= Personal Printer Data Stream =

Personal Printer Data Stream is a general name for a family of page description language used by IBM printers, which includes all Proprinter, Quietwriter, Quickwriter, LaserPrinter 4019, and LaserPrinter 4029 commands.

PPDS was introduced to control printers in 1981 with the launch of IBM Graphics Printer 5152. Originally called IBM ASCII, Proprinter, Quickwriter, or Quietwriter data stream, the name was changed to PPDS when the IBM LaserPrinter was introduced in 1989.
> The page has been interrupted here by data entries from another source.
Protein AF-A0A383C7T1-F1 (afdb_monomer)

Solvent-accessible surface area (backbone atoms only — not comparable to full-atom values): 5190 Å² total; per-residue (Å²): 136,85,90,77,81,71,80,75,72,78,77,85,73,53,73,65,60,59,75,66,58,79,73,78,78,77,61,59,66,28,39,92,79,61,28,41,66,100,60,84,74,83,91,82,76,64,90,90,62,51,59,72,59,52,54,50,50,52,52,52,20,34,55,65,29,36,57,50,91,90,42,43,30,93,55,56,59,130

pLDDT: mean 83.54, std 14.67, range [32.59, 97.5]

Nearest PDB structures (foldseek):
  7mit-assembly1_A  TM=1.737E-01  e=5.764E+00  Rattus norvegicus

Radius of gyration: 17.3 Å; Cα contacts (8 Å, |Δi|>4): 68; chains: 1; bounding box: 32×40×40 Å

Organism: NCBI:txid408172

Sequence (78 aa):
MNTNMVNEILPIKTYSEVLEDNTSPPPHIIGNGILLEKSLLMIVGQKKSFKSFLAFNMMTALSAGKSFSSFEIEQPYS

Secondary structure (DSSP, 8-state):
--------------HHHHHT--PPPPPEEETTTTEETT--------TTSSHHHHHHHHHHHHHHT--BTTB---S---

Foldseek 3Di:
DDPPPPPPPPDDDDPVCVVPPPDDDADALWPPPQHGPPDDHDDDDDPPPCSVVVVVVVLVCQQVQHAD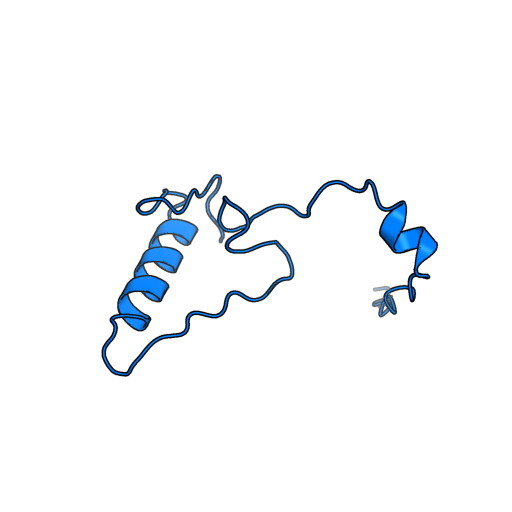DNTHRNGRDD

InterPro domains:
  IPR027417 P-loop containing nucleoside triphosphate hydrolase [G3DSA:3.40.50.300] (12-78)

Mean predicted aligned error: 8.72 Å

Structure (mmCIF, N/CA/C/O backbone):
data_AF-A0A383C7T1-F1
#
_entry.id   AF-A0A383C7T1-F1
#
loop_
_atom_site.group_PDB
_atom_site.id
_atom_site.type_symbol
_atom_site.label_atom_id
_atom_site.label_alt_id
_atom_site.label_comp_id
_atom_site.label_asym_id
_atom_site.label_entity_id
_atom_site.label_seq_id
_atom_site.pdbx_PDB_ins_code
_atom_site.Cartn_x
_atom_site.Cartn_y
_atom_site.Cartn_z
_atom_site.occupancy
_atom_site.B_iso_or_equiv
_atom_site.auth_seq_id
_atom_site.auth_comp_id
_atom_site.auth_asym_id
_atom_site.auth_atom_id
_atom_site.pdbx_PDB_model_num
ATOM 1 N N . MET A 1 1 ? 12.354 29.786 -16.778 1.00 36.69 1 MET A N 1
ATOM 2 C CA . MET A 1 1 ? 11.411 28.749 -16.307 1.00 36.69 1 MET A CA 1
ATOM 3 C C . MET A 1 1 ? 10.832 28.080 -17.534 1.00 36.69 1 MET A C 1
ATOM 5 O O . MET A 1 1 ? 10.119 28.741 -18.271 1.00 36.69 1 MET A O 1
ATOM 9 N N . ASN A 1 2 ? 11.234 26.841 -17.816 1.00 32.59 2 ASN A N 1
ATOM 10 C CA . ASN A 1 2 ? 10.776 26.109 -18.993 1.00 32.59 2 ASN A CA 1
ATOM 11 C C . ASN A 1 2 ? 9.689 25.128 -18.538 1.00 32.59 2 ASN A C 1
ATOM 13 O O . ASN A 1 2 ? 9.988 24.131 -17.884 1.00 32.59 2 ASN A O 1
ATOM 17 N N . THR A 1 3 ? 8.427 25.462 -18.790 1.00 47.97 3 THR A N 1
ATOM 18 C CA . THR A 1 3 ? 7.265 24.608 -18.523 1.00 47.97 3 THR A CA 1
ATOM 19 C C . THR A 1 3 ? 7.139 23.571 -19.629 1.00 47.97 3 THR A C 1
ATOM 21 O O . THR A 1 3 ? 6.264 23.665 -20.482 1.00 47.97 3 THR A O 1
ATOM 24 N N . ASN A 1 4 ? 8.018 22.573 -19.604 1.00 49.44 4 ASN A N 1
ATOM 25 C CA . ASN A 1 4 ? 7.857 21.357 -20.392 1.00 49.44 4 ASN A CA 1
ATOM 26 C C . ASN A 1 4 ? 7.313 20.260 -19.475 1.00 49.44 4 ASN A C 1
ATOM 28 O O . ASN A 1 4 ? 8.002 19.293 -19.170 1.00 49.44 4 ASN A O 1
ATOM 32 N N . MET A 1 5 ? 6.068 20.420 -19.014 1.00 49.19 5 MET A N 1
ATOM 33 C CA . MET A 1 5 ? 5.273 19.257 -18.622 1.00 49.19 5 MET A CA 1
ATOM 34 C C . M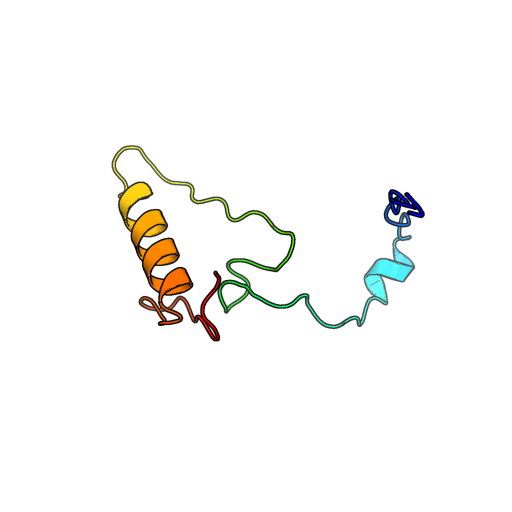ET A 1 5 ? 4.812 18.593 -19.915 1.00 49.19 5 MET A C 1
ATOM 36 O O . MET A 1 5 ? 3.726 18.860 -20.426 1.00 49.19 5 MET A O 1
ATOM 40 N N . VAL A 1 6 ? 5.701 17.786 -20.489 1.00 49.00 6 VAL A N 1
ATOM 41 C CA . VAL A 1 6 ? 5.319 16.808 -21.498 1.00 49.00 6 VAL A CA 1
ATOM 42 C C . VAL A 1 6 ? 4.393 15.840 -20.770 1.00 49.00 6 VAL A C 1
ATOM 44 O O . VAL A 1 6 ? 4.835 15.079 -19.914 1.00 49.00 6 VAL A O 1
ATOM 47 N N . ASN A 1 7 ? 3.094 15.915 -21.053 1.00 52.41 7 ASN A N 1
ATOM 48 C CA . ASN A 1 7 ? 2.202 14.796 -20.792 1.00 52.41 7 ASN A CA 1
ATOM 49 C C . ASN A 1 7 ? 2.724 13.644 -21.654 1.00 52.41 7 ASN A C 1
ATOM 51 O O . ASN A 1 7 ? 2.429 13.588 -22.848 1.00 52.41 7 ASN A O 1
ATOM 55 N N . GLU A 1 8 ? 3.560 12.780 -21.080 1.00 58.22 8 GLU A N 1
ATOM 56 C CA . GLU A 1 8 ? 3.936 11.521 -21.706 1.00 58.22 8 GLU A CA 1
ATOM 57 C C . GLU A 1 8 ? 2.655 10.704 -21.865 1.00 58.22 8 GLU A C 1
ATOM 59 O O . GLU A 1 8 ? 2.148 10.092 -20.925 1.00 58.22 8 GLU A O 1
ATOM 64 N N . ILE A 1 9 ? 2.083 10.747 -23.066 1.00 62.47 9 ILE A N 1
ATOM 65 C CA . ILE A 1 9 ? 1.099 9.762 -23.488 1.00 62.47 9 ILE A CA 1
ATOM 66 C C . ILE A 1 9 ? 1.833 8.430 -23.394 1.00 62.47 9 ILE A C 1
ATOM 68 O O . ILE A 1 9 ? 2.787 8.209 -24.141 1.00 62.47 9 ILE A O 1
ATOM 72 N N . LEU A 1 10 ? 1.433 7.583 -22.441 1.00 66.94 10 LEU A N 1
ATOM 73 C CA . LEU A 1 10 ? 2.023 6.258 -22.305 1.00 66.94 10 LEU A CA 1
ATOM 74 C C . LEU A 1 10 ? 1.917 5.562 -23.669 1.00 66.94 10 LEU A C 1
ATOM 76 O O . LEU A 1 10 ? 0.811 5.486 -24.218 1.00 66.94 10 LEU A O 1
ATOM 80 N N . PRO A 1 11 ? 3.042 5.111 -24.248 1.00 76.31 11 PRO A N 1
ATOM 81 C CA . PRO A 1 11 ? 3.021 4.492 -25.559 1.00 76.31 11 PRO A CA 1
ATOM 82 C C . PRO A 1 11 ? 2.131 3.251 -25.504 1.00 76.31 11 PRO A C 1
ATOM 84 O O . PRO A 1 11 ? 2.249 2.421 -24.600 1.00 76.31 11 PRO A O 1
ATOM 87 N N . ILE A 1 12 ? 1.211 3.144 -26.463 1.00 83.94 12 ILE A N 1
ATOM 88 C CA . ILE A 1 12 ? 0.364 1.961 -26.609 1.00 83.94 12 ILE A CA 1
ATOM 89 C C . ILE A 1 12 ? 1.289 0.798 -26.958 1.00 83.94 12 ILE A C 1
ATOM 91 O O . ILE A 1 12 ? 1.875 0.790 -28.039 1.00 83.94 12 ILE A O 1
ATOM 95 N N . LYS A 1 13 ? 1.419 -0.168 -26.045 1.00 88.44 13 LYS A N 1
ATOM 96 C CA . LYS A 1 13 ? 2.174 -1.396 -26.294 1.00 88.44 13 LYS A CA 1
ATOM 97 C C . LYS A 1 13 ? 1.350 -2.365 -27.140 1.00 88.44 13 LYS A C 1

PPDS has different levels of functions that are all upward compatible. Although many laser or inkjet printers do not support PPDS, those that support binary printer languages still use the ESC syntax, which include Printer Command Language versions 1 to 5 and the Epson ESC/P command set.

==PPDS levels==

===Level 1===
Level 1 is the basic level of PPDS, providing the basic services needed by any printer. This level is represented by the 9- and 24-pin Proprinter family of printers. Within this level, the typical differences among the printers are as follows:
- Font Selection: The basic set of 10, 17.1 and 12 CPI is supported
- Raster Graphics: Top image resolution was up to 72x240

===Level 2===
Level 2 incorporates enhancements in the font selection, print quality selection and paper handling. This level is represented by the Quietwriter and Quickwriter family of products. The following commands enable you to use these enhancements:
- Select Font Global: For selecting fonts with IBM font global identifiers
- Select Code page: For selecting the code page or character set with the IBM code page identifier
- Page Presentation Media: For feeding cut sheets and envelopes from one or more sources
- Space Forward and Backward: For easier text justification

===Level 3===
Level 3 provides enhancements to the previous PPDS levels for page type printers, such as the IBM LaserPrinter 4019. The enhancements are:
- Cursor positioning: For placing text and images at any position on the page
- Save and Manage Macros: For working with form overlays and repetitive command sequences
- Rule and Fill: For filling drawings with different patterns
- Page orientation: For changing the page's orientation

===Level 4===
Level 4 adds new features of the IBM LaserPrinter 4029 to the previous PPDS levels. These features include compression, scalable fonts, and enhanced orientations.
- Raster Image: For compression and decompression of data
- Comprehensive Font Selection: For scalable fonts
- Set Print Angle: For different angles

==PPDS vs. PCL 1-5==
Both languages define different printable areas for a given physical medium. PCL and PPDS use different characteristics or orders when searching for a substitute font. PCL uses ASCII-encoded numerical values as command parameters, while PPDS uses binary encoded parameters.

==Modern printer support==
Several modern Lexmark printers (for example, the Lexmark MS510/610 series, or the MFP MX511/611 series) support PPDS Level 4 in order to provide a high level of support for legacy applications which were written specifically for IBM 4019 and 4029 laser printers.